With TEW since 2005, Pablo grew up in a family of winemakers. His grandfather, Angelo Fallabrino, moved to Uruguay from Piedmont in 1920, and in the 1930’s he started two wineries with five different vineyards. Eventually, his father Alejandro took over, becoming one of the key players in the Uruguayan wine industry, until he passed away in 1991. When Angelo died, in 1995, Pablo took over a single vineyard-Vinedo de los Vientos, and in 1997, he decided to start his own winery.
“We started talking in 2004,” says Jorge, our Portfolio Director of South American wines. “It was a process of tasting his wines two vintages in a row…Uruguay was not on anyone’s topic of conversation in New York. The first year, we didn’t think it was quite there, we tasted the following year and it was very good. Pablo thinks outside of the box in Uruguay…his style of winemaking is playful and adventurous…[in the beginning] we ordered 20 cases of his Tannat dessert wine…and it sold out that day.” The 20 cases were picked up by Chanterelle and by Artisanal. “…We were probably one of the first importers to have wines from Uruguay.”

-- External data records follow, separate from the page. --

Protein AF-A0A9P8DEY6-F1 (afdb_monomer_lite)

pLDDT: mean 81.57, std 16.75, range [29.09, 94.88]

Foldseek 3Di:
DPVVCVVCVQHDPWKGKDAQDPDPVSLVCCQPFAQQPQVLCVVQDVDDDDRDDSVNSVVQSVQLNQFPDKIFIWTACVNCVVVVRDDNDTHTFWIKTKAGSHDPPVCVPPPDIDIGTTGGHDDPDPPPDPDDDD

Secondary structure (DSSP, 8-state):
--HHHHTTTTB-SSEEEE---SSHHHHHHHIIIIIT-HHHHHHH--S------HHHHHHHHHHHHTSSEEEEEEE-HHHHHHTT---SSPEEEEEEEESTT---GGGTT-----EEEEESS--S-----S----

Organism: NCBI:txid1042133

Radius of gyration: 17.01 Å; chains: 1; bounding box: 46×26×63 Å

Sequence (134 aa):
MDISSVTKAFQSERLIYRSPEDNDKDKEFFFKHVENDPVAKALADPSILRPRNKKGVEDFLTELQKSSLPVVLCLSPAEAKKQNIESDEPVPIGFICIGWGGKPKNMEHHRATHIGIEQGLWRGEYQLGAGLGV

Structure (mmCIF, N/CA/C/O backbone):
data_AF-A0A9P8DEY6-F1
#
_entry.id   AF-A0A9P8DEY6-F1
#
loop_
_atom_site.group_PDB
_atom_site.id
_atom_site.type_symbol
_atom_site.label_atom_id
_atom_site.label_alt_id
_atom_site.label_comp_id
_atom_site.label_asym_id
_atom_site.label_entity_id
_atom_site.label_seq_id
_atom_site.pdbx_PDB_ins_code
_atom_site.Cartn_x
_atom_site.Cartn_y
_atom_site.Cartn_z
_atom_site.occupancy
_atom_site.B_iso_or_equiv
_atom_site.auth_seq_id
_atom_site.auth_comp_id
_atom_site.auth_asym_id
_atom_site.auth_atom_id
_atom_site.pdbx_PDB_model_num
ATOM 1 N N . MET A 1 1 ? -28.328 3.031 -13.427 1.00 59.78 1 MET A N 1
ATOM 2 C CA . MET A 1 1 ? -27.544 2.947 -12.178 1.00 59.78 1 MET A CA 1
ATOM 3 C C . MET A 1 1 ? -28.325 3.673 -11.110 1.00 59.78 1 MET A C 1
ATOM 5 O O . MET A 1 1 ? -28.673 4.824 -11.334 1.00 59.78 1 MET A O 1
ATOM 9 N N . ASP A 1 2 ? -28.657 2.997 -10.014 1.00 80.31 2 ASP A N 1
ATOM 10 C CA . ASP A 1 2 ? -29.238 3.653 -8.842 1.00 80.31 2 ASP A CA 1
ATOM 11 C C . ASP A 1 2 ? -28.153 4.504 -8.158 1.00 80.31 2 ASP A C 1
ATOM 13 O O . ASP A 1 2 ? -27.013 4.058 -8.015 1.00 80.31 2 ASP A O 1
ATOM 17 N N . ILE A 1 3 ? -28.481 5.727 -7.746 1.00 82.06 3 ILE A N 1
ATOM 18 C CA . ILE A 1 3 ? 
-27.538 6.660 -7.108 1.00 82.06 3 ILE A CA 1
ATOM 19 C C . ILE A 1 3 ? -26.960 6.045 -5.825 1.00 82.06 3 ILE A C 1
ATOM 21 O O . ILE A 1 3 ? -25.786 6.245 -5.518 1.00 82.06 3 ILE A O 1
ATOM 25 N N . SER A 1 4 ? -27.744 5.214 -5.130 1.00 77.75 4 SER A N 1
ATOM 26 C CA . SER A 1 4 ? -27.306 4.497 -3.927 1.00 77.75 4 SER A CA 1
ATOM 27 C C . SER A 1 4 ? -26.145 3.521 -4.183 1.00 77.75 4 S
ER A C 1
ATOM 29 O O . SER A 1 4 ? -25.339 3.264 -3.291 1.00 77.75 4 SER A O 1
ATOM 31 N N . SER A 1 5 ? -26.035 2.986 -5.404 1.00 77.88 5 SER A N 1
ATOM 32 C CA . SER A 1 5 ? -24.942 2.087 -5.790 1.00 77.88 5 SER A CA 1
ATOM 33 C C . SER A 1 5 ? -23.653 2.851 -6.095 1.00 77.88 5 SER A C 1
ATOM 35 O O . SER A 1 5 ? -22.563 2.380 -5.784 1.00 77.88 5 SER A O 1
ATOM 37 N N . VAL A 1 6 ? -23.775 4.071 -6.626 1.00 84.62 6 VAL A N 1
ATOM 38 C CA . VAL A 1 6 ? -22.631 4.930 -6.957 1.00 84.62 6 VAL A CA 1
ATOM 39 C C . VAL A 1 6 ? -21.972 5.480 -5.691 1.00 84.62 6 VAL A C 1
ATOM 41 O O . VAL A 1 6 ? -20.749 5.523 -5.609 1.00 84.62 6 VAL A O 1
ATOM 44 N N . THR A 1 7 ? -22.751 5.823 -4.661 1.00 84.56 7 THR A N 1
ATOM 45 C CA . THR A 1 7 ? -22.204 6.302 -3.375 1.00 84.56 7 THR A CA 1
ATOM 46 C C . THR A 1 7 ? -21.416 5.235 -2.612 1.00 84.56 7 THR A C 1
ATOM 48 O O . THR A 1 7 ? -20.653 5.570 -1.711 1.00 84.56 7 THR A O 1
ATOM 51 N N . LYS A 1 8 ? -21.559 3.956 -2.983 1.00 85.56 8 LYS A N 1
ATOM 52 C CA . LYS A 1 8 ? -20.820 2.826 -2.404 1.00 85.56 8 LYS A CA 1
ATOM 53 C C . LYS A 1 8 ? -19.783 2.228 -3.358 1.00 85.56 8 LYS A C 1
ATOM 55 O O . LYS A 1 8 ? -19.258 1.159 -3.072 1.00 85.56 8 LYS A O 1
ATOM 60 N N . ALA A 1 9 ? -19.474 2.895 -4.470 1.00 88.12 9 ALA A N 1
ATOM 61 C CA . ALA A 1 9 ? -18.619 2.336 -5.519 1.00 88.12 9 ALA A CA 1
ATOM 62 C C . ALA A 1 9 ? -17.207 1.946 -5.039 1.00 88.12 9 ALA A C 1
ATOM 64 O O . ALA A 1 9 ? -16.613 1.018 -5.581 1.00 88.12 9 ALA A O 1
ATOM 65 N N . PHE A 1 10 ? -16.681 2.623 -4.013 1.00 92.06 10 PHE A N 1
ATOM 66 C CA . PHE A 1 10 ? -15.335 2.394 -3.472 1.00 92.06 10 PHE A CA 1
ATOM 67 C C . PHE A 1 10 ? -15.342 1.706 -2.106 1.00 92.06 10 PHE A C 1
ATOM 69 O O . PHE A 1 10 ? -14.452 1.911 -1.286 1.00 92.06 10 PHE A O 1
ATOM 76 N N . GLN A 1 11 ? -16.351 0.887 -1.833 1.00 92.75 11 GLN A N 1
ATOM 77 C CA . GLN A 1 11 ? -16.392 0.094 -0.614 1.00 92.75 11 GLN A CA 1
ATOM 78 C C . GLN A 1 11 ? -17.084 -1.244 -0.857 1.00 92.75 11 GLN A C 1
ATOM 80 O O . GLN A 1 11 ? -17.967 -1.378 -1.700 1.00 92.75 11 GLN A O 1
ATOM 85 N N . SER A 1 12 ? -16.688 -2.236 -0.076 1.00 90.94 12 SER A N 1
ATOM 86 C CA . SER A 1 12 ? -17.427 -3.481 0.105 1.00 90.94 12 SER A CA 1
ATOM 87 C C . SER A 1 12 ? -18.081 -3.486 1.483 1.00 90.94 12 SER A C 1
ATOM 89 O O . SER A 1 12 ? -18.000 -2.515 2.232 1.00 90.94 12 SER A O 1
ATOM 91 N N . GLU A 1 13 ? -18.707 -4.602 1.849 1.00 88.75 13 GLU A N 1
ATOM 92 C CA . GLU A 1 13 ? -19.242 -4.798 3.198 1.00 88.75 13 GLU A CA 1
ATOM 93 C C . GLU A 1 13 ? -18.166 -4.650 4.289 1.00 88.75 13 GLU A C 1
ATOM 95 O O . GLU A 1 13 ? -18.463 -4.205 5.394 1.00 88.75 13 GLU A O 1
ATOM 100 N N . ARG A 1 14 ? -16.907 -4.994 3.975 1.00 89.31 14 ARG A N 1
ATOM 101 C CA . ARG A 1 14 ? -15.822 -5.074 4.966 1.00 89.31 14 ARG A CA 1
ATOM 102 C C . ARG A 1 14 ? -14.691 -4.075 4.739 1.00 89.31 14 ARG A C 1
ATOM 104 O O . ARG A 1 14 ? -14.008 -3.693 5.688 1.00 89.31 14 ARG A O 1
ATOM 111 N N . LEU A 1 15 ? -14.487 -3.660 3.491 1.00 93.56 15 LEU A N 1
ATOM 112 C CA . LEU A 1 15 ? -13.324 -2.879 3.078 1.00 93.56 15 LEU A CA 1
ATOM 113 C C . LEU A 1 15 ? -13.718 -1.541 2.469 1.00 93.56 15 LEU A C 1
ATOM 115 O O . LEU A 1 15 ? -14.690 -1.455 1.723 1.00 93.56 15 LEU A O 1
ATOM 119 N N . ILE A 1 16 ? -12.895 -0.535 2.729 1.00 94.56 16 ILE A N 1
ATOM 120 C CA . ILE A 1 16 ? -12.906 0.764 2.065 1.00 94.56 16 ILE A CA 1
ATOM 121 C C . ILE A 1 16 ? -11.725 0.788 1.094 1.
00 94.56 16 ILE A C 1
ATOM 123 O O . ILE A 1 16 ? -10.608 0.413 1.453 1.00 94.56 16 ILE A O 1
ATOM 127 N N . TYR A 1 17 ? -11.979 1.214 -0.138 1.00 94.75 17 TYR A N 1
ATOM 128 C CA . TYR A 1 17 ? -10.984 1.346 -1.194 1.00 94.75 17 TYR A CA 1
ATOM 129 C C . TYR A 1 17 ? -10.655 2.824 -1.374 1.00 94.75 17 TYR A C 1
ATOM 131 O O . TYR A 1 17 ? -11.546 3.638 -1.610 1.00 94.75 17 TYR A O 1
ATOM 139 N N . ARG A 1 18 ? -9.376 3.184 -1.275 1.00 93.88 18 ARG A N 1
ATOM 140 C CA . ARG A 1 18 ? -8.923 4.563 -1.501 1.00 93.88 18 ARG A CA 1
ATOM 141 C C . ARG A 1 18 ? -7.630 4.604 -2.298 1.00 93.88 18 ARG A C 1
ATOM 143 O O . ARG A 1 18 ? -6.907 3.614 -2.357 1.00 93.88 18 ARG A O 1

Located just 4km from Atlantida, a coastal city, Vinedo de los Vientos, or “Vineyard of the Winds,” sits where the River Plate estuary meets the Atlantic Ocean. With 17ha under vine, the family practices sustainable farming. “It’s really wild,” says Pablo, “we don’t like an overworked vineyard.” Using no insecticide and no-till farming, they do not filter their wines, and only fine with egg whites if necessary. They employ 20% selected yeasts, “just to start the fermentation,” says Pablo, “…then you have yeast in the air…ten days after harvest, yeast is everywhere.

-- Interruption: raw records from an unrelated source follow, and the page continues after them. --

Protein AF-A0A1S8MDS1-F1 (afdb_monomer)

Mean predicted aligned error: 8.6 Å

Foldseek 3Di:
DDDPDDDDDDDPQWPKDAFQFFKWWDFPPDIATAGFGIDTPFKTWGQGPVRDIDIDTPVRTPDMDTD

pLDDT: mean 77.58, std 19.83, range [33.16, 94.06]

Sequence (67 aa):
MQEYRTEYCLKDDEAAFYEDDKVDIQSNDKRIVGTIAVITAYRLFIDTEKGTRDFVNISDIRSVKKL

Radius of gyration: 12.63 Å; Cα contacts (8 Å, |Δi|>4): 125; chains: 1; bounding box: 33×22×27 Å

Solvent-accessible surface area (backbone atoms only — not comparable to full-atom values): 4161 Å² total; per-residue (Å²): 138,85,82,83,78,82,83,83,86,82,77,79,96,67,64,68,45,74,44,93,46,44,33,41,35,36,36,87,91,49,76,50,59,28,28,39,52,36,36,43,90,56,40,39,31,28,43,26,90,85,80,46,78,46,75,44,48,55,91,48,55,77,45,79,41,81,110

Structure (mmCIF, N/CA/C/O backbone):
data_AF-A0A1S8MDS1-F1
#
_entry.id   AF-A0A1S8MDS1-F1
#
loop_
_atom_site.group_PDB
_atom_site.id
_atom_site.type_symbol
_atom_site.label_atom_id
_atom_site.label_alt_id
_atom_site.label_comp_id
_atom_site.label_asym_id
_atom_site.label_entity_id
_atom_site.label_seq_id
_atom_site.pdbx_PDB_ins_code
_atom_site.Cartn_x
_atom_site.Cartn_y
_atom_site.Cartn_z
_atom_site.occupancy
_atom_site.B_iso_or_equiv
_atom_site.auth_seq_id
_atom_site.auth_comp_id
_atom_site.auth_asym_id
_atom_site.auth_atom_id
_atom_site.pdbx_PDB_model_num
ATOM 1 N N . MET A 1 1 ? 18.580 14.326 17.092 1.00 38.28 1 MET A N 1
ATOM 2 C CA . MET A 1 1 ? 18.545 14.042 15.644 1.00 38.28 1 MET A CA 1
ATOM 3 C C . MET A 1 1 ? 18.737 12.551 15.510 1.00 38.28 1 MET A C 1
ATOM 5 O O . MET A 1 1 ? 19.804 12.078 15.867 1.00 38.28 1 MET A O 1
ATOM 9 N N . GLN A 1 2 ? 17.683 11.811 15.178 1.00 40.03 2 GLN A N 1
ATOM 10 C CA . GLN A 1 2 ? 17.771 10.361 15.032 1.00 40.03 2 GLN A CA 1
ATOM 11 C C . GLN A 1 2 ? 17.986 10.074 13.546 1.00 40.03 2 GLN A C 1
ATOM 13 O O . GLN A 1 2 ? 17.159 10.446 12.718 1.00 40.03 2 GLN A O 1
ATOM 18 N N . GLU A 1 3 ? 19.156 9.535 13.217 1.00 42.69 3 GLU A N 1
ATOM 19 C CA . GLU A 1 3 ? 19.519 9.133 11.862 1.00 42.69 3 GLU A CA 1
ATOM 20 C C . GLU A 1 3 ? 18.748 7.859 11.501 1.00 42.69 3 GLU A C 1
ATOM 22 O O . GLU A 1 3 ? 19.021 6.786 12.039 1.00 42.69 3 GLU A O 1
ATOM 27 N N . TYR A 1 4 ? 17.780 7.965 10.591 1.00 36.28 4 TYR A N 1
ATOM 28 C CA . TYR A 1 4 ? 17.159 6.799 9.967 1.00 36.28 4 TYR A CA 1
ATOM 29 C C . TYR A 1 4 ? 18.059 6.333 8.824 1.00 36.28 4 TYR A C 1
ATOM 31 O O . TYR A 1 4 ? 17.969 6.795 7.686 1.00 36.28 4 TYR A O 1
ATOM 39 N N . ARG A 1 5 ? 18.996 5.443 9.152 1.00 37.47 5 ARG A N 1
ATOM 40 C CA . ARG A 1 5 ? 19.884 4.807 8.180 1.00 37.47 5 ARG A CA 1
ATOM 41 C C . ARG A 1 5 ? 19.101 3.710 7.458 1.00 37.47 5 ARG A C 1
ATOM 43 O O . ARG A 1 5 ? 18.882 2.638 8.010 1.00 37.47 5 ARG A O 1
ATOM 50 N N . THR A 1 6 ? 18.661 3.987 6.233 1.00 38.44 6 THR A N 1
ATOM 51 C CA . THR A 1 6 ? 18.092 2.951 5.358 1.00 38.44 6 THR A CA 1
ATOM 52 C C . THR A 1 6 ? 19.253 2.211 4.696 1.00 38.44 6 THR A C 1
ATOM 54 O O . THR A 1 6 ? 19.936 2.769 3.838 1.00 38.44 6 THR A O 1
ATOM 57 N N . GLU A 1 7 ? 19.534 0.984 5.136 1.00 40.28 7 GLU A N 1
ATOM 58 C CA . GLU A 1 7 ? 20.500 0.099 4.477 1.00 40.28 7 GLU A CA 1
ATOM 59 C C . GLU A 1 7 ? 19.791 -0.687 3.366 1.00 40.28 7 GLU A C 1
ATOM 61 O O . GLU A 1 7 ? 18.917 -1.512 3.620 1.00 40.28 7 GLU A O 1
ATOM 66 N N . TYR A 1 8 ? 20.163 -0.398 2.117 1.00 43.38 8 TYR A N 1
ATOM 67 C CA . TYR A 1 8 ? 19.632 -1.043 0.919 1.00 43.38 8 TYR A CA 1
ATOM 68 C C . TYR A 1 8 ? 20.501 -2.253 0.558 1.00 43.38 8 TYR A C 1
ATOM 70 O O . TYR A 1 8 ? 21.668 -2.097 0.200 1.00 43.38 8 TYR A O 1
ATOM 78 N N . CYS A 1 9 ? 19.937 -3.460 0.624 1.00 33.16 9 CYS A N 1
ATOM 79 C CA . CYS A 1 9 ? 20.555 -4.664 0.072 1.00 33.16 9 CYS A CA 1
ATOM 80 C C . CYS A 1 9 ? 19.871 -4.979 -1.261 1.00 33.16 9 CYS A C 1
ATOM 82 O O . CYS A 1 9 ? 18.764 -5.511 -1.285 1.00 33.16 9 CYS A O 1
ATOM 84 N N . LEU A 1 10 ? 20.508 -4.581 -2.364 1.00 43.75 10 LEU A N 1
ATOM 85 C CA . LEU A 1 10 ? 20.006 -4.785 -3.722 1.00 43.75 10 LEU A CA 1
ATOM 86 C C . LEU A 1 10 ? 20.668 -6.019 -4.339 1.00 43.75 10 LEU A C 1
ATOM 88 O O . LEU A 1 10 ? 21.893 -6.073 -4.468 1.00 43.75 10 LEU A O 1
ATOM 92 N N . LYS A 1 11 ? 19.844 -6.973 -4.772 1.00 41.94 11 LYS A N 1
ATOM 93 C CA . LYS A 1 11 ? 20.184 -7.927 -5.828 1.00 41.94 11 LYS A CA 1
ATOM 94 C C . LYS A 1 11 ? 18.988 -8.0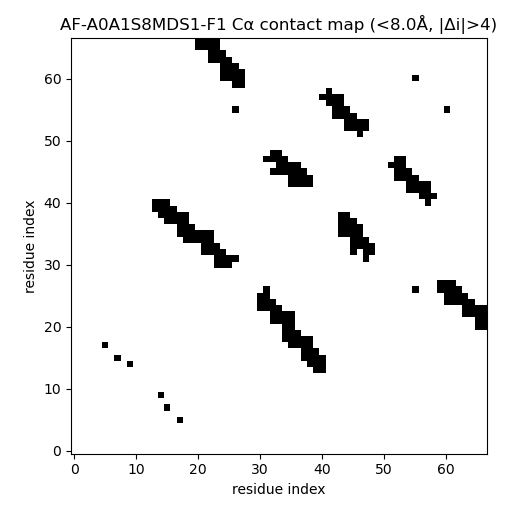32 -6.770 1.00 41.94 11 LYS A C 1
ATOM 96 O O . LYS A 1 11 ? 17.952 -8.531 -6.358 1.00 41.94 11 LYS A O 1
ATOM 101 N N . ASP A 1 12 ? 19.198 -7.527 -7.984 1.00 45.16 12 ASP A N 1
ATOM 102 C CA . ASP A 1 12 ? 18.412 -7.734 -9.206 1.00 45.16 12 ASP A CA 1
ATOM 103 C C . ASP A 1 12 ? 16.950 -7.205 -9.200 1.00 45.16 12 ASP A C 1
ATOM 105 O O . ASP A 1 12 ? 16.093 -7.648 -8.449 1.00 45.16 12 ASP A O 1
ATOM 109 N N . ASP A 1 13 ? 16.673 -6.225 -10.071 1.00 48.12 13 ASP A N 1
ATOM 110 C CA . ASP A 1 13 ? 15.357 -5.650 -10.448 1.00 48.12 13 ASP A CA 1
ATOM 111 C C . ASP A 1 13 ? 14.444 -4.977 -9.387 1.00 48.12 13 ASP A C 1
ATOM 113 O O . ASP A 1 13 ? 13.454 -4.338 -9.752 1.00 48.12 13 ASP A O 1
ATOM 117 N N . GLU A 1 14 ? 14.764 -5.010 -8.092 1.00 54.19 14 GLU A N 1
ATOM 118 C CA . GLU A 1 14 ? 13.864 -4.526 -7.028 1.00 54.19 14 GLU A CA 1
ATOM 119 C C . GLU A 1 14 ? 14.283 -3.179 -6.405 1.00 54.19 14 GLU A C 1
ATOM 121 O O . GLU A 1 14 ? 14.942 -3.123 -5.367 1.00 54.19 14 GLU A O 1
ATOM 126 N N . ALA A 1 15 ? 13.871 -2.052 -6.996 1.00 56.38 15 ALA A N 1
ATOM 127 C CA . ALA A 1 15 ? 13.975 -0.749 -6.329 1.00 56.38 15 ALA A CA 1
ATOM 128 C C . ALA A 1 15 ? 12.952 -0.670 -5.183 1.00 56.38 15 ALA A C 1
ATOM 130 O O . ALA A 1 15 ? 11.810 -0.292 -5.414 1.00 56.38 15 ALA A O 1
ATOM 131 N N . ALA A 1 16 ? 13.348 -1.079 -3.976 1.00 60.00 16 ALA A N 1
ATOM 132 C CA . ALA A 1 16 ? 12.535 -1.056 -2.764 1.00 60.00 16 ALA A CA 1
ATOM 133 C C . ALA A 1 16 ? 12.919 0.137 -1.866 1.00 60.00 16 ALA A C 1
ATOM 135 O O . ALA A 1 16 ? 14.050 0.205 -1.389 1.00 60.00 16 ALA A O 1
ATOM 136 N N . PHE A 1 17 ? 11.987 1.057 -1.617 1.00 70.81 17 PHE A N 1
ATOM 137 C CA . PHE A 1 17 ? 12.134 2.194 -0.699 1.00 70.81 17 PHE A CA 1
ATOM 138 C C . PHE A 1 17 ? 11.326 1.953 0.572 1.00 70.81 17 PHE A C 1
ATOM 140 O O . PHE A 1 17 ? 10.192 1.499 0.488 1.00 70.81 17 PHE A O 1
ATOM 147 N N . TYR A 1 18 ? 11.877 2.270 1.738 1.00 69.56 18 TYR A N 1
ATOM 148 C CA . TYR A 1 18 ? 11.152 2.175 3.006 1.00 69.56 18 TYR A CA 1
ATOM 149 C C . TYR A 1 18 ? 10.620 3.557 3.386 1.00 69.56 18 TYR A C 1
ATOM 151 O O . TYR A 1 18 ? 11.376 4.526 3.363 1.00 69.56 18 TYR A O 1
ATOM 159 N N . GLU A 1 19 ? 9.345 3.647 3.760 1.00 71.25 19 GLU A N 1
ATOM 160 C CA . GLU A 1 19 ? 8.759 4.869 4.325 1.00 71.25 19 GLU A CA 1
ATOM 161 C C . GLU A 1 19 ? 7.994 4.514 5.592 1.00 71.25 19 GLU A C 1
ATOM 163 O O . GLU A 1 19 ? 7.137 3.655 5.525 1.00 71.25 19 GLU A O 1
ATOM 168 N N . ASP A 1 20 ? 8.249 5.172 6.722 1.00 81.75 20 ASP A N 1
ATOM 169 C CA . ASP A 1 20 ? 7.561 4.908 8.002 1.00 81.75 20 ASP A CA 1
ATOM 170 C C . ASP A 1 20 ? 6.353 5.846 8.194 1.00 81.75 20 ASP A C 1
ATOM 172 O O . ASP A 1 20 ? 6.126 6.413 9.261 1.0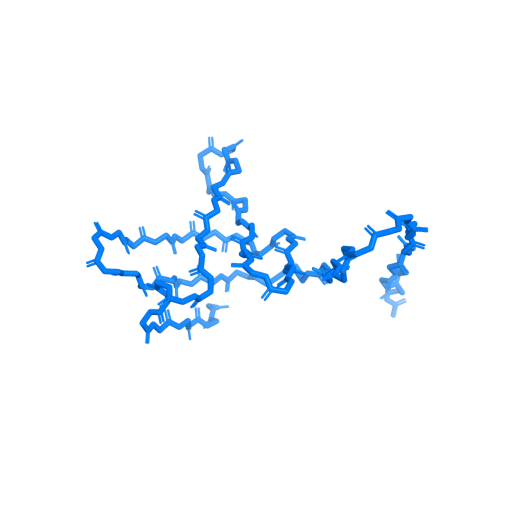0 81.75 20 ASP A O 1
ATOM 176 N N . ASP A 1 21 ? 5.596 6.083 7.120 1.00 85.94 21 ASP A N 1
ATOM 177 C CA . ASP A 1 21 ? 4.474 7.021 7.119 1.00 85.94 21 ASP A CA 1
ATOM 178 C C . ASP A 1 21 ? 3.129 6.304 7.231 1.00 85.94 21 ASP A C 1
ATOM 180 O O . ASP A 1 21 ? 2.833 5.362 6.490 1.00 85.94 21 ASP A O 1
ATOM 184 N N . LYS A 1 22 ? 2.270 6.795 8.133 1.00 90.38 22 LYS A N 1
ATOM 185 C CA . LYS A 1 22 ? 0.886 6.330 8.241 1.00 90.38 22 LYS A CA 1
ATOM 186 C C . LYS A 1 22 ? 0.061 6.897 7.087 1.00 90.38 22 LYS A C 1
ATOM 188 O O . LYS A 1 22 ? -0.008 8.109 6.884 1.00 90.38 22 LYS A O 1
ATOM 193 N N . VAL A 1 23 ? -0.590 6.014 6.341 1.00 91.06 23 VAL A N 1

“In 2000,” says Pablo, [I realized] “I wanted to do something unique, so I started to produce blends…[using] old winemaking techniques. The white [“Estival”] is a blend, but it’s fermented all together…I use the ripasso technique for Tannat…now I’m planting Italian varietals.”
With their recent acquisition of Catedrral, 10ha of vineyards at 500m, Vinedo de los Vientos now has the highest vineyard in Uruguay. They’ll plant six varietals in this experimental vineyard and, “for three years, we’ll harvest and select the best varietals,” says Pablo. “It’s two to three degrees [C] cooler than the other [vineyard]…and it’s steep, so we’ll have to make terraces…I want to see how the grapes develop there, to start natural, then see what I have to do.
“I produce something unique every vintage,” adds Fallabrino. “It depends on the weather. In Uruguay, it’s not easy to produce something consistent. Good, yes. But if I don’t produce the same wine year after year, I’m not worried.”